— Task to carry out —
Please repeat the lines below exactly. Begin with the line containing "ATOM 200 N N" and go on through the line containing "ATOM 204 N N".

— Material provided —

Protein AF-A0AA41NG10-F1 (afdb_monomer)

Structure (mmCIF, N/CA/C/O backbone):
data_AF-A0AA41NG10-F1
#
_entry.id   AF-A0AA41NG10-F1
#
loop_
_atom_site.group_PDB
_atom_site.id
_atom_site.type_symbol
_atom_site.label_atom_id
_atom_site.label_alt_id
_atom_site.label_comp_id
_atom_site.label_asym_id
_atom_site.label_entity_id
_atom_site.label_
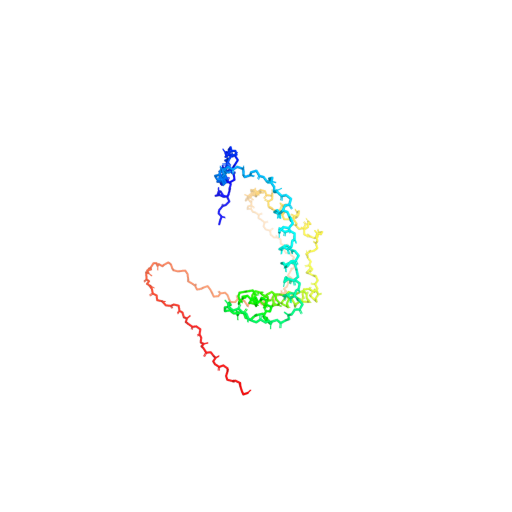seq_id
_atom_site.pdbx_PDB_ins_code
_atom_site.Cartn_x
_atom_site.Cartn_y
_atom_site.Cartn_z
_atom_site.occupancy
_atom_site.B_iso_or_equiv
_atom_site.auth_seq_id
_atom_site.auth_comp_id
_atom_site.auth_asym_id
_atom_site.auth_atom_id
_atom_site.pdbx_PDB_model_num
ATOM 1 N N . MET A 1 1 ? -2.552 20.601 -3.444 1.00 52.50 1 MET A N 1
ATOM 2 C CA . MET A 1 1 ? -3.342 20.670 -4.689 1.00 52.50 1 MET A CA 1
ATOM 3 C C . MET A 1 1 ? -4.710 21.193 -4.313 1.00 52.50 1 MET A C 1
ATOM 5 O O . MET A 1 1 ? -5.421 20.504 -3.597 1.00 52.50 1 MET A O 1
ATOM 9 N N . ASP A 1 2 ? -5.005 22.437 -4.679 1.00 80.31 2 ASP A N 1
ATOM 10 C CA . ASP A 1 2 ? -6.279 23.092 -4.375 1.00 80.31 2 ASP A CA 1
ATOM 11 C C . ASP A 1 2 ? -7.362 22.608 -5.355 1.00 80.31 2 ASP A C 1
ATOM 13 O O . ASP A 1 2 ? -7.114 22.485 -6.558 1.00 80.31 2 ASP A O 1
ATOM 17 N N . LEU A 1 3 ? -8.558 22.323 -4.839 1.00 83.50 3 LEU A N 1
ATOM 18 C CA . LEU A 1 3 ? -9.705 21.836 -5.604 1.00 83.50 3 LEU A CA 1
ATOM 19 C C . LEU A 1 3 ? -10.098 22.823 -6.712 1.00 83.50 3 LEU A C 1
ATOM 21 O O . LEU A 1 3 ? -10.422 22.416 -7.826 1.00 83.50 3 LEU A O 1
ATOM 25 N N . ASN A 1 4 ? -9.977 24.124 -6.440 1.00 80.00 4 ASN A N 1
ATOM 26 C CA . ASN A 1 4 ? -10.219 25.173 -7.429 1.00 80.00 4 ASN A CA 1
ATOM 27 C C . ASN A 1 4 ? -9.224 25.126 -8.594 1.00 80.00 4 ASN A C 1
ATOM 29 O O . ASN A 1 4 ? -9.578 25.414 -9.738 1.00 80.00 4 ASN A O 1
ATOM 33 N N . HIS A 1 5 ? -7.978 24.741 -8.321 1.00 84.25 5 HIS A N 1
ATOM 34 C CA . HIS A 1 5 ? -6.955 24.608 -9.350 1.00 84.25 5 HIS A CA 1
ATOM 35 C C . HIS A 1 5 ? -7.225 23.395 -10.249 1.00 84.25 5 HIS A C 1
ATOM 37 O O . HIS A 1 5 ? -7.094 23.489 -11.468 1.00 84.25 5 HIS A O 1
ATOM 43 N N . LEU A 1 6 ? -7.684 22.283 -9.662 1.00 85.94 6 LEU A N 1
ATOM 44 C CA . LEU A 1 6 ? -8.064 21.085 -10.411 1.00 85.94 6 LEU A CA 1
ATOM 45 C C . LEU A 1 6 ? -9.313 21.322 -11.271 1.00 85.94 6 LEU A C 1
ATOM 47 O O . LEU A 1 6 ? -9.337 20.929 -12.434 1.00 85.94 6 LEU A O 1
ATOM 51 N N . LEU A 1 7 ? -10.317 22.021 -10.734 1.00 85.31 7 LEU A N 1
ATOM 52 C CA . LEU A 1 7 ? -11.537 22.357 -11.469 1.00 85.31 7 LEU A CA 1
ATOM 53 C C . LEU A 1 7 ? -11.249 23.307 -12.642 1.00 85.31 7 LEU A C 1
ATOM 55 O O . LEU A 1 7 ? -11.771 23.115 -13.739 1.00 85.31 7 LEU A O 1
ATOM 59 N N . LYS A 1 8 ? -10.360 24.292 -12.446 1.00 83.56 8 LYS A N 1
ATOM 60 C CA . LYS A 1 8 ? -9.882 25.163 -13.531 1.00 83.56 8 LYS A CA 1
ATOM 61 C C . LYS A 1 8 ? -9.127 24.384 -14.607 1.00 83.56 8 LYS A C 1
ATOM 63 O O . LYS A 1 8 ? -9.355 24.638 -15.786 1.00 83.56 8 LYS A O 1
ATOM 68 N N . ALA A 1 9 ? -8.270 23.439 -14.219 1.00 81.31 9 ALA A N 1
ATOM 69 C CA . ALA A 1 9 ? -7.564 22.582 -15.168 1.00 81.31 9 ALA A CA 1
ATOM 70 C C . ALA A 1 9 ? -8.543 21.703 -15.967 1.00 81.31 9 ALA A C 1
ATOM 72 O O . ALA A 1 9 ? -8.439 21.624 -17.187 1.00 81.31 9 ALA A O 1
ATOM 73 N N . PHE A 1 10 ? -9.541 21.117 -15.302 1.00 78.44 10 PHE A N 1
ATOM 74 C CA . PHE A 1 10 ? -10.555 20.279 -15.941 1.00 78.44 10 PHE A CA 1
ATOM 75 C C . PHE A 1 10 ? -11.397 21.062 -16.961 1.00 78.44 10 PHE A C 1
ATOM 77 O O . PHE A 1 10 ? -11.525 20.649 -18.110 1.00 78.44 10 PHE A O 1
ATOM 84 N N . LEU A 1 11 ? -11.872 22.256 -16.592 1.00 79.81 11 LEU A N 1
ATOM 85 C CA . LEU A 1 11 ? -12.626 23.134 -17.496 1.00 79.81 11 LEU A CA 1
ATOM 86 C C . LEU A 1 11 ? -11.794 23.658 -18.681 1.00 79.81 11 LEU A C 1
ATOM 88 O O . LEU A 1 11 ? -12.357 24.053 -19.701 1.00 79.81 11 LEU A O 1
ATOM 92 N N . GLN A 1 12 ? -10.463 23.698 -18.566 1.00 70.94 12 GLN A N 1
...
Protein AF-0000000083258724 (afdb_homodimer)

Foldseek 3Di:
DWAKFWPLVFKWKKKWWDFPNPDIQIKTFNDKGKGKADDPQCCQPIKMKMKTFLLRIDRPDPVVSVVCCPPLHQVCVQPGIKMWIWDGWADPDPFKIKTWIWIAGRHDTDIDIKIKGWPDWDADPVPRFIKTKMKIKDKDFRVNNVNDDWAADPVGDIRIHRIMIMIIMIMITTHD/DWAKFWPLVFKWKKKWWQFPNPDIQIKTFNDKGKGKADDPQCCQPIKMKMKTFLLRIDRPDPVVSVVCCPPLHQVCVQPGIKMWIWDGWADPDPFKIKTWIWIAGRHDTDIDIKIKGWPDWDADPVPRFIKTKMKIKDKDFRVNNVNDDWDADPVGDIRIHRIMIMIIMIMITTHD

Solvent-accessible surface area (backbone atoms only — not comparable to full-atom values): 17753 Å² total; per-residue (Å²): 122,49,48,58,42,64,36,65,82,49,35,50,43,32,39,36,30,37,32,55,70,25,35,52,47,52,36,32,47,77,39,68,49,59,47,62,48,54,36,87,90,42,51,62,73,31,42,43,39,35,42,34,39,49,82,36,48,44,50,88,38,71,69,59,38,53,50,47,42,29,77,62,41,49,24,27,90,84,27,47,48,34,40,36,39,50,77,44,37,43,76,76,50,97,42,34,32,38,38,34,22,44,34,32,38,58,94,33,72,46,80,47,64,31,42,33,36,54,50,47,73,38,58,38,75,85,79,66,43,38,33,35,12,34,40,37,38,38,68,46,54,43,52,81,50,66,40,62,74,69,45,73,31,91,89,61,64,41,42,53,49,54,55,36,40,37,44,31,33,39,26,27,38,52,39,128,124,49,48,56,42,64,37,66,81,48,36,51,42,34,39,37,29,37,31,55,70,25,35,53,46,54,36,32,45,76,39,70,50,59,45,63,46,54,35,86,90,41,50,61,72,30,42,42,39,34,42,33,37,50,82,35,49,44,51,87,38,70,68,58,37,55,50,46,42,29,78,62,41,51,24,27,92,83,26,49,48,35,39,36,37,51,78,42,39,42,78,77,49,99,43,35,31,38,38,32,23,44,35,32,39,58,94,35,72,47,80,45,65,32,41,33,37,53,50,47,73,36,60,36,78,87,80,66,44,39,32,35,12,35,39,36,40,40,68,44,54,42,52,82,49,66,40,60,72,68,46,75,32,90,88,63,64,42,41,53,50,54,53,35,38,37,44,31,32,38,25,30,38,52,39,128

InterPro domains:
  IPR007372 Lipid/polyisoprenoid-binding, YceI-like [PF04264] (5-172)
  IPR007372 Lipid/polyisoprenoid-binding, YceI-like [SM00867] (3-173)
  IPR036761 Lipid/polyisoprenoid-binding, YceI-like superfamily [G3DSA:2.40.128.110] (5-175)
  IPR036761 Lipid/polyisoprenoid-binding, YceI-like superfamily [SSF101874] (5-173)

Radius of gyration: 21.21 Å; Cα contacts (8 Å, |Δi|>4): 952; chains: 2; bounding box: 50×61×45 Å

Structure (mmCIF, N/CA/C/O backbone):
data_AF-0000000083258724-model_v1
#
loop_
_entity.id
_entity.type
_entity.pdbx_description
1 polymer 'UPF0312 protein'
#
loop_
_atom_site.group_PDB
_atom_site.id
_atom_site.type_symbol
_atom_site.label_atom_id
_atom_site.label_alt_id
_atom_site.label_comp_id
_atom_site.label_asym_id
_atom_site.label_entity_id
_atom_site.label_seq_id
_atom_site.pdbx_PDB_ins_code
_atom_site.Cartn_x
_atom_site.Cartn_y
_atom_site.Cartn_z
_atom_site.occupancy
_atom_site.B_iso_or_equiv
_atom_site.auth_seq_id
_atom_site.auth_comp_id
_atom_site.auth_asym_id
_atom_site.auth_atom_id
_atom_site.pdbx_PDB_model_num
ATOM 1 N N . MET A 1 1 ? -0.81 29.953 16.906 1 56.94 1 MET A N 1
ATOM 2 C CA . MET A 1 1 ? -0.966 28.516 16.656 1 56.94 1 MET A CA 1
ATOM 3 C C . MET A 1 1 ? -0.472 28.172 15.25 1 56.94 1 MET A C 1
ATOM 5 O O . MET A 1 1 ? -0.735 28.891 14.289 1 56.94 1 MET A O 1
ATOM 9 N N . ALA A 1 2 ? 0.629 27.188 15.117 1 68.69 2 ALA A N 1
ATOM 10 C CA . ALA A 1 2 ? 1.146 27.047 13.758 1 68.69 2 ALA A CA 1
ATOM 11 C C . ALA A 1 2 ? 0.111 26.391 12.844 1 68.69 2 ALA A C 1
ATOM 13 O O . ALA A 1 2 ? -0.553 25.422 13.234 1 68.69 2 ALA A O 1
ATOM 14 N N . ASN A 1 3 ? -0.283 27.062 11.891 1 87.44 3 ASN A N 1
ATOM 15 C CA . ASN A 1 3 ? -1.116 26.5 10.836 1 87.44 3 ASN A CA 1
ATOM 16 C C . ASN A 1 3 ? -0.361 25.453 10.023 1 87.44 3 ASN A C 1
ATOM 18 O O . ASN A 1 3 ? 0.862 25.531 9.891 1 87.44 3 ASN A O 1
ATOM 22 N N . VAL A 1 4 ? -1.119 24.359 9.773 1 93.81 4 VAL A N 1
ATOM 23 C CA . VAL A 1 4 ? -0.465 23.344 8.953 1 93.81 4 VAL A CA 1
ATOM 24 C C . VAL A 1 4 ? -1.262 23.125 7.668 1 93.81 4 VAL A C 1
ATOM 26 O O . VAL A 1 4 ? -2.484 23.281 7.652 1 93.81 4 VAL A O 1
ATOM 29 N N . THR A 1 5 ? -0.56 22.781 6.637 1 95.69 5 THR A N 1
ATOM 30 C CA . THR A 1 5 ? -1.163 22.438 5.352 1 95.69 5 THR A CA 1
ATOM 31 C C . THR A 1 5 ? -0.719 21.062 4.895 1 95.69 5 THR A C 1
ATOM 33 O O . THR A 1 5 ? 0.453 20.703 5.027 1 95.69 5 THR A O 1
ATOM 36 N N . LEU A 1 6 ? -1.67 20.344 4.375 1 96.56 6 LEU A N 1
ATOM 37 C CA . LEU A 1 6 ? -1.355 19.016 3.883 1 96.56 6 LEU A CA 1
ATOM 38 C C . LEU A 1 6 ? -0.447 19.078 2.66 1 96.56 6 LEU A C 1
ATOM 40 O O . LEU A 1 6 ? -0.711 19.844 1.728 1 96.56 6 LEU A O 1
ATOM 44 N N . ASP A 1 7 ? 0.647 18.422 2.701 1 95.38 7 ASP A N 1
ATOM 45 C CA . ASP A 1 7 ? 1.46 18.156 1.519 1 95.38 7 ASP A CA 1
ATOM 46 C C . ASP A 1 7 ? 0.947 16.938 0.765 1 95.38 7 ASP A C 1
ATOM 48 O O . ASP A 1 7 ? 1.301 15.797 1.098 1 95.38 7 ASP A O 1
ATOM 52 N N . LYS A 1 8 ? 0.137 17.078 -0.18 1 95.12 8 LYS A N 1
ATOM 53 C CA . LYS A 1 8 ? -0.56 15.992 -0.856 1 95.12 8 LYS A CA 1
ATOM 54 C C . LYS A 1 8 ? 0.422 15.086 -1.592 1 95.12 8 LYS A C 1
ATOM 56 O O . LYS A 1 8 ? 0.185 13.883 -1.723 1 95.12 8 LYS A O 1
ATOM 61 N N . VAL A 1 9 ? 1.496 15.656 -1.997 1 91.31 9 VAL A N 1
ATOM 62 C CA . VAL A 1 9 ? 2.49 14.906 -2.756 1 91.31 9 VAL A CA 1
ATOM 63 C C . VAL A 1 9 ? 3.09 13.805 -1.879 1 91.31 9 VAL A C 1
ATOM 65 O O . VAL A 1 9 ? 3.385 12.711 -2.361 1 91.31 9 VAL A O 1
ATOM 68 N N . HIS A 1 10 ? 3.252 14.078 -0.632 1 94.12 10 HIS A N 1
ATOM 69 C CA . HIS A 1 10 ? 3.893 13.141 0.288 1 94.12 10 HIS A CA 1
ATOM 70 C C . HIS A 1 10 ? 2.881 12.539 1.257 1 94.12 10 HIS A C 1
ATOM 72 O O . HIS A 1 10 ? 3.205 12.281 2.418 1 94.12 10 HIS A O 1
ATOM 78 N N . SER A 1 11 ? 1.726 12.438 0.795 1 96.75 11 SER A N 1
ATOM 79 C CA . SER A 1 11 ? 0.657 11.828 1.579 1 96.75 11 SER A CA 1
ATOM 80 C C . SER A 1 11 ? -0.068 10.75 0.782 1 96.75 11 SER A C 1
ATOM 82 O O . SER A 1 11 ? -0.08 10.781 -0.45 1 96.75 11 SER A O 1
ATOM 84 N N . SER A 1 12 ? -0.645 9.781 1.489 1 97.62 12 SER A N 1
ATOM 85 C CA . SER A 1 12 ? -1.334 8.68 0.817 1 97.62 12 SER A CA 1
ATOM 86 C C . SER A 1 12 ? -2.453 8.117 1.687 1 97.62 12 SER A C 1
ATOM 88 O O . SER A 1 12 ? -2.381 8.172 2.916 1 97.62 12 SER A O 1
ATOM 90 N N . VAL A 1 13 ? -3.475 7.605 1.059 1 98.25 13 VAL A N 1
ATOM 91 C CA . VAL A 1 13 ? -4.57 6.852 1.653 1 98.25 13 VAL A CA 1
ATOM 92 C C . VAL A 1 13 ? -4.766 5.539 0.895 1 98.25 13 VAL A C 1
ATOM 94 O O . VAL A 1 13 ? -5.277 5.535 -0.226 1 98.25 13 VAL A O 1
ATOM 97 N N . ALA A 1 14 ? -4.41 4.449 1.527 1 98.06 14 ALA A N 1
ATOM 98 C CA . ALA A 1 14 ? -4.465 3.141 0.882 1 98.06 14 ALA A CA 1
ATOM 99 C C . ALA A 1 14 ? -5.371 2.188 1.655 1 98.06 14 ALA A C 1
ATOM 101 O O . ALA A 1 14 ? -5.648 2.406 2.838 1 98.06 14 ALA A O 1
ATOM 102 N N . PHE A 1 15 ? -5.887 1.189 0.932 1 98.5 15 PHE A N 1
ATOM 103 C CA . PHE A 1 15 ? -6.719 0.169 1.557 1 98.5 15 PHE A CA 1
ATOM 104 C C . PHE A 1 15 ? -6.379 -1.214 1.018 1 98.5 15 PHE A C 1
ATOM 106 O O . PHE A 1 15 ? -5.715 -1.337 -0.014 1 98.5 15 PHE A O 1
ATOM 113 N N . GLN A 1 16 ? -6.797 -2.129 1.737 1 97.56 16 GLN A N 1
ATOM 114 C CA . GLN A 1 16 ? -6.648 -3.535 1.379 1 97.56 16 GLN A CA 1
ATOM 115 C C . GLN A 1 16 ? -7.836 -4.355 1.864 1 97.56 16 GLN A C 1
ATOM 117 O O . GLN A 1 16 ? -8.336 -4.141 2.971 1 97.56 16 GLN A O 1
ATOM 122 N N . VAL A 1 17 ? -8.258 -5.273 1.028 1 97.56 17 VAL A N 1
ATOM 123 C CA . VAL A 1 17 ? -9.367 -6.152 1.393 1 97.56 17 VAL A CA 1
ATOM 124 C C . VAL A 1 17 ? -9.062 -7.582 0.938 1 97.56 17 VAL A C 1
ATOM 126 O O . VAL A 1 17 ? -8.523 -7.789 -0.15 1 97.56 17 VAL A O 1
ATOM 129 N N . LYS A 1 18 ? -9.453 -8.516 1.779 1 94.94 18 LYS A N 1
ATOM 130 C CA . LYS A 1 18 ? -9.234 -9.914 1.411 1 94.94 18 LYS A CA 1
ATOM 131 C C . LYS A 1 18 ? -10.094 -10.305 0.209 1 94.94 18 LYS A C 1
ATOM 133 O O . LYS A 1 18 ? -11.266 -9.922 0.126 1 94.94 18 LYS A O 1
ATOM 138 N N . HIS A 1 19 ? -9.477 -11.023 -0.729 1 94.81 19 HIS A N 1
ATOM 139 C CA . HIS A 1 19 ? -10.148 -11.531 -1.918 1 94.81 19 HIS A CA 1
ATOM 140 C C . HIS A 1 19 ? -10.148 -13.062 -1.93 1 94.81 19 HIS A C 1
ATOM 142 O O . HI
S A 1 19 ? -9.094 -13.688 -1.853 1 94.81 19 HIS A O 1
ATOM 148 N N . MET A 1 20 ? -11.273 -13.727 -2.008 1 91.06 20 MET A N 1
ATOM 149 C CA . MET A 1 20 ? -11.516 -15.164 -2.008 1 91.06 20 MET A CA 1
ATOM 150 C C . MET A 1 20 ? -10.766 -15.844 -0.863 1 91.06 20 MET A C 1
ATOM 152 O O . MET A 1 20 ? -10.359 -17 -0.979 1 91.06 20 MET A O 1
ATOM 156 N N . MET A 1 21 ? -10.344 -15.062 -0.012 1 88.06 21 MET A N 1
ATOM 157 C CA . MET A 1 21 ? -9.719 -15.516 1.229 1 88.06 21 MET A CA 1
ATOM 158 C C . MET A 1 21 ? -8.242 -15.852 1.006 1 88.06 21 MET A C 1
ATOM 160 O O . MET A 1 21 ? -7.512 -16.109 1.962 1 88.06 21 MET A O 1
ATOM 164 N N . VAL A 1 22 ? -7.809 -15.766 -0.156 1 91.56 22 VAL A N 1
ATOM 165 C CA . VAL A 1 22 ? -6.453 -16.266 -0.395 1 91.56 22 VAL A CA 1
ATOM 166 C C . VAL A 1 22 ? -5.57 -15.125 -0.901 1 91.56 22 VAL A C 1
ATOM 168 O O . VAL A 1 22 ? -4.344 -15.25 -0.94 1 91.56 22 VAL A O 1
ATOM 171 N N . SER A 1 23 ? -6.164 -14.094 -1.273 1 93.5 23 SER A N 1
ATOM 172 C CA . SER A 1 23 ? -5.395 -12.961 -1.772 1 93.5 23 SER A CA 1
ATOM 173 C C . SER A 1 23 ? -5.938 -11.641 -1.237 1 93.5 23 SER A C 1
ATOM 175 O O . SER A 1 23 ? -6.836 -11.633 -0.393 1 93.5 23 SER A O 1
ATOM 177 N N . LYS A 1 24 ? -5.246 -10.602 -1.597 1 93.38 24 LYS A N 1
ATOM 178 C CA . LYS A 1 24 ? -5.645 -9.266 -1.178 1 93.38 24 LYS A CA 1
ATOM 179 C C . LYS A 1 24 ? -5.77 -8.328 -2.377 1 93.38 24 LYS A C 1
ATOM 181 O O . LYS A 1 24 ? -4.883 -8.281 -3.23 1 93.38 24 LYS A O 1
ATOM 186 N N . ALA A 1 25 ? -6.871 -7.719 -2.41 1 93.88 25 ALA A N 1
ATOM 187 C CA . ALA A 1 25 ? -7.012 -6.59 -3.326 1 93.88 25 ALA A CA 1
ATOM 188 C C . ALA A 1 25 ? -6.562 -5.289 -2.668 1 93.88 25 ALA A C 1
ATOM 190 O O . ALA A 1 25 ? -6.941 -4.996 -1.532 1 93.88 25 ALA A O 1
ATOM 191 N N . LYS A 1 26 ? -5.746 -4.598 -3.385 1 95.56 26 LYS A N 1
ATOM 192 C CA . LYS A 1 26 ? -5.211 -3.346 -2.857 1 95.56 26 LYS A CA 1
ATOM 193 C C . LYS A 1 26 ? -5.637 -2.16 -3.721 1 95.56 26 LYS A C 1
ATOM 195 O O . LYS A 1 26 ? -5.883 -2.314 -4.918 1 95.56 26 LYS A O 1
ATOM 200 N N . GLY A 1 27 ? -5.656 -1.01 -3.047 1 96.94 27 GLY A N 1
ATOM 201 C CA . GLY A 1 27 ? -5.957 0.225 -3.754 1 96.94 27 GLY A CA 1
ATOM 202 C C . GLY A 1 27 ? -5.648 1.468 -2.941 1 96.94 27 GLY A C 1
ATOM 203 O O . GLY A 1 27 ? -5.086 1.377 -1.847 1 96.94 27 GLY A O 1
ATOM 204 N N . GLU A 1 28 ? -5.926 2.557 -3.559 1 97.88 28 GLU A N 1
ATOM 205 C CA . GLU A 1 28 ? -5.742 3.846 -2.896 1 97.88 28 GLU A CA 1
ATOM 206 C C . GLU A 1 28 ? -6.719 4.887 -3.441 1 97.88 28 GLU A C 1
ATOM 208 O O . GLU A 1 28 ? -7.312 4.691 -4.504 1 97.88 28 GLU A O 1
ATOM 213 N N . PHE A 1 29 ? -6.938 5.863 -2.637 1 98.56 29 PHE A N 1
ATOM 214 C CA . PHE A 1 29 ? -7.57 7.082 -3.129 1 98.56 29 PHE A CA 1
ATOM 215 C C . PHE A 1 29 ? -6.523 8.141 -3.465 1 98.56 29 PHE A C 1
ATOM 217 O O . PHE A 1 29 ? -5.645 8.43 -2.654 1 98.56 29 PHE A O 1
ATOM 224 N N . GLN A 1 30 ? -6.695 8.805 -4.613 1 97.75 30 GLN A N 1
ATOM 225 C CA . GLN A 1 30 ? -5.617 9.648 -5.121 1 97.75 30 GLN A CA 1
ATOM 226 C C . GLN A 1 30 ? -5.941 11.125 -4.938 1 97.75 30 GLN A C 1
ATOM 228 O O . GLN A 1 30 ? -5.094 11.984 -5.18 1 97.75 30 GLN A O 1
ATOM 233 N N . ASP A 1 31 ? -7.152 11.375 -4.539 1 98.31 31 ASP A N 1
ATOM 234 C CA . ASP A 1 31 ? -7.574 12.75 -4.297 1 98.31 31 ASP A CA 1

— Exercise result —
ATOM 200 N N . GLY A 1 27 ? -5.656 -1.01 -3.047 1 96.94 27 GLY A N 1
ATOM 201 C CA . GLY A 1 27 ? -5.957 0.225 -3.754 1 96.94 27 GLY A CA 1
ATOM 202 C C . GLY A 1 27 ? -5.648 1.468 -2.941 1 96.94 27 GLY A C 1
ATOM 203 O O . GLY A 1 27 ? -5.086 1.377 -1.847 1 96.94 27 GLY A O 1
ATOM 204 N N . GLU A 1 28 ? -5.926 2.557 -3.559 1 97.88 28 GLU A N 1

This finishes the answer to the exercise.